And that's exactly what I don't like about the way that Kishimoto has been treating his villains. OH LOOK...another villain! *yawn* I wonder who's behind his/her actions? It's Tobito all over again: he had Madara standing next to him, stealing his spotlight; being more plot relevant; and so on. Now we have Madara in Obito's shoes: with Kaguya in the background, stealing his spotlight.

I do like the image of matryoshka doll villains. 




PikaCheeka said:


> Seeing as she was on the fucking moon for most of his life, no.
> 
> He's too developed a character to get trolled like that now.
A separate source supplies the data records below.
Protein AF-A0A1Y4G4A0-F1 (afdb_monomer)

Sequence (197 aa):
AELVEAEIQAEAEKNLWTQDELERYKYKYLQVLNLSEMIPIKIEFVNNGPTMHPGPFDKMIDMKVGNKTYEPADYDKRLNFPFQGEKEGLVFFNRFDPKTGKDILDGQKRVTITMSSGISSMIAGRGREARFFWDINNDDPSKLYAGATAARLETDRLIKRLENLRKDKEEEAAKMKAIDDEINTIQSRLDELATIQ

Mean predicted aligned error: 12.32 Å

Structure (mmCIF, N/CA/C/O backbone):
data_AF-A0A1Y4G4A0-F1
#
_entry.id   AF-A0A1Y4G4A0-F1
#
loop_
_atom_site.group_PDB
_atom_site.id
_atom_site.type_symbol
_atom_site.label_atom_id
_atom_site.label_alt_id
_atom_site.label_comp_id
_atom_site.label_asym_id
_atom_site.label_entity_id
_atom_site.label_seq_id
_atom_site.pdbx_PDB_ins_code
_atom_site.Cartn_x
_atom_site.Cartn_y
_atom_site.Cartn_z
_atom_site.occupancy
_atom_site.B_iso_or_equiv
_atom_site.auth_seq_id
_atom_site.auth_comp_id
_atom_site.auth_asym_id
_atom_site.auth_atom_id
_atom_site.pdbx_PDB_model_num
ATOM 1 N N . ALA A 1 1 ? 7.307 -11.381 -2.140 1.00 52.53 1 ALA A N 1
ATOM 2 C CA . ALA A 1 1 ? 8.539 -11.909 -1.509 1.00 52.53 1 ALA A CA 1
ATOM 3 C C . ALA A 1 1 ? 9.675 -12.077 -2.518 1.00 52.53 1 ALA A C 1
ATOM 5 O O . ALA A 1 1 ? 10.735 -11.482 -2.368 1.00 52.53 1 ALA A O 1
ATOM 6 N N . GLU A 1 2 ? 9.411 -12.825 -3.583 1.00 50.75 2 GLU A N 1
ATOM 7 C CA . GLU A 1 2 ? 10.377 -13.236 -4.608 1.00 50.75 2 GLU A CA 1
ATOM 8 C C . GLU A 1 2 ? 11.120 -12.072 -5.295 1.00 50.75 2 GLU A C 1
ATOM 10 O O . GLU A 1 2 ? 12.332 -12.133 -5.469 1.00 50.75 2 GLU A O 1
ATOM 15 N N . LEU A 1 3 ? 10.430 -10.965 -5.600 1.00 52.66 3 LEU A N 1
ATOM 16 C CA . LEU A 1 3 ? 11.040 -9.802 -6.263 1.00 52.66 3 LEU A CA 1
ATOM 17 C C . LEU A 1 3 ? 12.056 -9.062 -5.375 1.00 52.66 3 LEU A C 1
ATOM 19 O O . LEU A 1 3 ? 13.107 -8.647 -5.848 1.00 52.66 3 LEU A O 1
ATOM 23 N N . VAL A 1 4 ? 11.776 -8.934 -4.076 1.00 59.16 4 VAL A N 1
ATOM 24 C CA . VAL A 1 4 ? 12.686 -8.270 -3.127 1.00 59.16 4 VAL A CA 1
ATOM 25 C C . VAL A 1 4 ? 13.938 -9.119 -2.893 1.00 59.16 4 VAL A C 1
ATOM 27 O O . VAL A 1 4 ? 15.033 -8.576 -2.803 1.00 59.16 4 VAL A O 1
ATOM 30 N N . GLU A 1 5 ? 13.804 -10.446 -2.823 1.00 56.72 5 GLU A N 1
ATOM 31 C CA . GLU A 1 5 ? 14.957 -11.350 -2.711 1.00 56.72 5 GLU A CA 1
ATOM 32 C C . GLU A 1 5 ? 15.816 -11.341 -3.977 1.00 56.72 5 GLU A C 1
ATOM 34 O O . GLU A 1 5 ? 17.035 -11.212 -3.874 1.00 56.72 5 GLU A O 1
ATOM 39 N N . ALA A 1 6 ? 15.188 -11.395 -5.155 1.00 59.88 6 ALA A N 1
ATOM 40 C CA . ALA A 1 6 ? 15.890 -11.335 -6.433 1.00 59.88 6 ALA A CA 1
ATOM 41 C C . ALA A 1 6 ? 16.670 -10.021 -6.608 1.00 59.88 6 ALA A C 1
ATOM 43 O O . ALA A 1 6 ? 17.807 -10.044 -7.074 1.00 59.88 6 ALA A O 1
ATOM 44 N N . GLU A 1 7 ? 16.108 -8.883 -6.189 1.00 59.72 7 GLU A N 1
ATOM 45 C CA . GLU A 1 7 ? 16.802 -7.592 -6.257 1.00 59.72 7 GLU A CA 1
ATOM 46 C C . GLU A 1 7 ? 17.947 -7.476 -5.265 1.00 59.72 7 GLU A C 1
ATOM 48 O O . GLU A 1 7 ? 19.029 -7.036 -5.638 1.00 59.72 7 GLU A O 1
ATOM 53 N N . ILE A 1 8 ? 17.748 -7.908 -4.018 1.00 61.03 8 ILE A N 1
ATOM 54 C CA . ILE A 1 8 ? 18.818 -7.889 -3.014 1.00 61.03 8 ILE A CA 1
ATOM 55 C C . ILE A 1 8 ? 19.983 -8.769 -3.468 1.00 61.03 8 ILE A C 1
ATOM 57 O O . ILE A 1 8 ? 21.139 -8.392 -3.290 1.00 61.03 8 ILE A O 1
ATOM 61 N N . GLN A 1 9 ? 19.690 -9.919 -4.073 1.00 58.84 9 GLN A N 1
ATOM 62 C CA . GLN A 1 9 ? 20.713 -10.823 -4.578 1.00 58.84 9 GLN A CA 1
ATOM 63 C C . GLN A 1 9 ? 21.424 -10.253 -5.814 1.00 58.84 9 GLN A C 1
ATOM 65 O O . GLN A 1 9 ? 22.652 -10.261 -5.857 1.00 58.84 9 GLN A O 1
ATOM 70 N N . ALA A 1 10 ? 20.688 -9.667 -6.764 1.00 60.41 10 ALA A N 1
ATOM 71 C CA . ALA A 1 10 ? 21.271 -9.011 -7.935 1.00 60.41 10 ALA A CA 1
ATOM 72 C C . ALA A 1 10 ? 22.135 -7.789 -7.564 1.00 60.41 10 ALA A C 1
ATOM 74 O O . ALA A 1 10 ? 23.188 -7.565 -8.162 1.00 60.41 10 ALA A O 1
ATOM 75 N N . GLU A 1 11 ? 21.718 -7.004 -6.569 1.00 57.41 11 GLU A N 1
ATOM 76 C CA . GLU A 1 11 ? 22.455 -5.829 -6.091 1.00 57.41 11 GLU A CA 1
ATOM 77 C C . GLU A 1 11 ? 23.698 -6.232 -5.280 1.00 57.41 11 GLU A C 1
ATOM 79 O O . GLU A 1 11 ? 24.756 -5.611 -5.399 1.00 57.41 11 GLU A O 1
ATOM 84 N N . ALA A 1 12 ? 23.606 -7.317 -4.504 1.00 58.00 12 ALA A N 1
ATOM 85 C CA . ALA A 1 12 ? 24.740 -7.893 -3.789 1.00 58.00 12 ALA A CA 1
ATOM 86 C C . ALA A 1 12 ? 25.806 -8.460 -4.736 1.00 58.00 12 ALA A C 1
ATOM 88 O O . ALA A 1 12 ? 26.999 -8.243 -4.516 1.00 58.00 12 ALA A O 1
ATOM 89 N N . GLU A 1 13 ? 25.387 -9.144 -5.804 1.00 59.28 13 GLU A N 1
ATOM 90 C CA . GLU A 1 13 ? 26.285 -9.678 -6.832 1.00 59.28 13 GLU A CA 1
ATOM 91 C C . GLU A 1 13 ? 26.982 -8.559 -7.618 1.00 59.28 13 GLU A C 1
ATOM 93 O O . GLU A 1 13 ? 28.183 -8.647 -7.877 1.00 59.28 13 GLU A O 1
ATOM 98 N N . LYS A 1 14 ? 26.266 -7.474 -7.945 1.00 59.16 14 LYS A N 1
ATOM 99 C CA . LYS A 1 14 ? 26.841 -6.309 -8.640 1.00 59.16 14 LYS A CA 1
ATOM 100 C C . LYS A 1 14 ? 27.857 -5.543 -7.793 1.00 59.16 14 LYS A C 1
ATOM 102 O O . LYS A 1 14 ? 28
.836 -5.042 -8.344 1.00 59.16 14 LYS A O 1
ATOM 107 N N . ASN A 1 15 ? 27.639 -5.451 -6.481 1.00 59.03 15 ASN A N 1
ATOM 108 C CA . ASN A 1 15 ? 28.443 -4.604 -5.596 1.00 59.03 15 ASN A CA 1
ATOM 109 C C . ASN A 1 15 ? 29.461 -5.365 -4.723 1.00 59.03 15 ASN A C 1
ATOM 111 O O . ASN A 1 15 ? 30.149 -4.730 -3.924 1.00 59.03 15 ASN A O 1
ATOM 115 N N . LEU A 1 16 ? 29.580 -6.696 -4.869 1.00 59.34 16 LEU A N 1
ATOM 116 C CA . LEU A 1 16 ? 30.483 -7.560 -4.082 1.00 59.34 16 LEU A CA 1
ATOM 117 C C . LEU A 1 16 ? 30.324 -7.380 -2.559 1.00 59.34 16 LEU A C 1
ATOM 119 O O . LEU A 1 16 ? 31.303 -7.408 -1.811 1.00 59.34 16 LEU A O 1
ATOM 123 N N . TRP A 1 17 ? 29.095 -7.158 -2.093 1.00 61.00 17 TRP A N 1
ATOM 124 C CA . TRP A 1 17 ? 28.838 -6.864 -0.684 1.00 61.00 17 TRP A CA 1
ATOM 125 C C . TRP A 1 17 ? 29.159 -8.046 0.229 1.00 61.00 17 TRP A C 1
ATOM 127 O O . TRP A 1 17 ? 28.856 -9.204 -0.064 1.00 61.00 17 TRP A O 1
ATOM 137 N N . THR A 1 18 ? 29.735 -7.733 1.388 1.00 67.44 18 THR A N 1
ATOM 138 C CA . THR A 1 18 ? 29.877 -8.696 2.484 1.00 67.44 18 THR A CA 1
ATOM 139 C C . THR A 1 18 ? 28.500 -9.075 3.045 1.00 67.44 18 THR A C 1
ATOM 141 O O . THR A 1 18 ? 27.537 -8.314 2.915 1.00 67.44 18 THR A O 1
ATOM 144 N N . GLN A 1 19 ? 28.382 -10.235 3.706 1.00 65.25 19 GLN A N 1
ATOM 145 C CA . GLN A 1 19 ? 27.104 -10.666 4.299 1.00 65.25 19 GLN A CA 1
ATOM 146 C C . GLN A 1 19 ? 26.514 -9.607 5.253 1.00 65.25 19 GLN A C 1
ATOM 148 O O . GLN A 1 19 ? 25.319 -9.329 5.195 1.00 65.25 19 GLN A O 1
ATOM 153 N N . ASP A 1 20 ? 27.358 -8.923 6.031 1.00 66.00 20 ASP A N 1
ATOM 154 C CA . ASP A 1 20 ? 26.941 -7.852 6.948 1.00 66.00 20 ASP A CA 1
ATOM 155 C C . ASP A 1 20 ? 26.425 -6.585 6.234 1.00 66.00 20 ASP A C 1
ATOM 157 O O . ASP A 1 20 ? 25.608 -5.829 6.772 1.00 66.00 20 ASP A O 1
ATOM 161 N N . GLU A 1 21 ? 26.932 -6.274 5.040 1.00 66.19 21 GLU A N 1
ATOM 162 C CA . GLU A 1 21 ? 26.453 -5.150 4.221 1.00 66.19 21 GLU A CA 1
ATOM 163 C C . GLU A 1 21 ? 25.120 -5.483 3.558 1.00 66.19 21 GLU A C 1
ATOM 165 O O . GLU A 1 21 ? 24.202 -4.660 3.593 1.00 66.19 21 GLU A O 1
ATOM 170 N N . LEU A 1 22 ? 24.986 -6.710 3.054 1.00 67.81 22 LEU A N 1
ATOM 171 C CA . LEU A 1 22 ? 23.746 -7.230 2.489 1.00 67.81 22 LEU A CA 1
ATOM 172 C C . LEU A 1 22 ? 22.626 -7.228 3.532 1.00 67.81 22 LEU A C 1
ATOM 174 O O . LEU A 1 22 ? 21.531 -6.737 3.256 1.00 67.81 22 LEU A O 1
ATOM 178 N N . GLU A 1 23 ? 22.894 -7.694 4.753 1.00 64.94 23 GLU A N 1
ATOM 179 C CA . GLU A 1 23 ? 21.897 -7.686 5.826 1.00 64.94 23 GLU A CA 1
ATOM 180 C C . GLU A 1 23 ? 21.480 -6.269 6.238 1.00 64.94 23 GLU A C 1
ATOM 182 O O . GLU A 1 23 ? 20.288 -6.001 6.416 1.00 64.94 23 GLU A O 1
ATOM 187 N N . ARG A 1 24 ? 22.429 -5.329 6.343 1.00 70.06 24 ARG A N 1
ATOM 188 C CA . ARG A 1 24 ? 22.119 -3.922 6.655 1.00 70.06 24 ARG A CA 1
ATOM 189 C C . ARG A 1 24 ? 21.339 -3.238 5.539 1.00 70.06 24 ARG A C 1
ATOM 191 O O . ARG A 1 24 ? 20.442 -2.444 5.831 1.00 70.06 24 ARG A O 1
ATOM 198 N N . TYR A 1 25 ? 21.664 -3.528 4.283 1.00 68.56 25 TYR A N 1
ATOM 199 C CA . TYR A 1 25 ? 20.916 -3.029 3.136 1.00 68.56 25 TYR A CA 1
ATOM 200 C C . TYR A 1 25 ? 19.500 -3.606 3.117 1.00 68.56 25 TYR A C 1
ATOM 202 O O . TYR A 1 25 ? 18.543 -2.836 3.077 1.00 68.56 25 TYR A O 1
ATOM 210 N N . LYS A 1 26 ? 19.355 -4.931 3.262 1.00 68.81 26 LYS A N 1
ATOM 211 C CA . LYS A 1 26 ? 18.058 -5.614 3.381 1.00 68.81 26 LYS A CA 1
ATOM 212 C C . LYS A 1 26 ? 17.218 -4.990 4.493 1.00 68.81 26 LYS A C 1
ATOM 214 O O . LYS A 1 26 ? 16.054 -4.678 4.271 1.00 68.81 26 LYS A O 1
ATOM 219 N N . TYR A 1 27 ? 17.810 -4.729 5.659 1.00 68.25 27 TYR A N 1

You do have a point that Madara is more developed compared to Nagato/Pain or Tobito. Nagato/Pain got trolled slightly before he had some character development. Tobito got trolled for almost a year in real time. Unfortunately, it would fit the pattern of making each trolling worse than the one before, so I don't think that Madara is safe. In all honesty, none of these characters should have been trolled.


----------



## Stratogabo (Apr 18, 2014)

This chapter was the first time ever the tree/Juubi/Kaguya spoke to Madara and you can clearly see his surprise. Don't make things up. He wasn't his pawn "all along", but he surely will be now.


----------



## StickaStick (Apr 18, 2014)

Stratogabo said:


> This chapter was the first time ever the tree/Juubi/Kaguya spoke to Madara and you can clearly see his surprise. Don't make things up. *He wasn't his pawn "all along", but he surely will be now.*



lmao bait and swtitch.


----------



## T-Bag (Apr 18, 2014)

Stratogabo said:


> This chapter was the first time ever the tree/Juubi/Kaguya spoke to Madara and you can clearly see his surprise. Don't make things up. He wasn't his pawn "all along", but he surely will be now.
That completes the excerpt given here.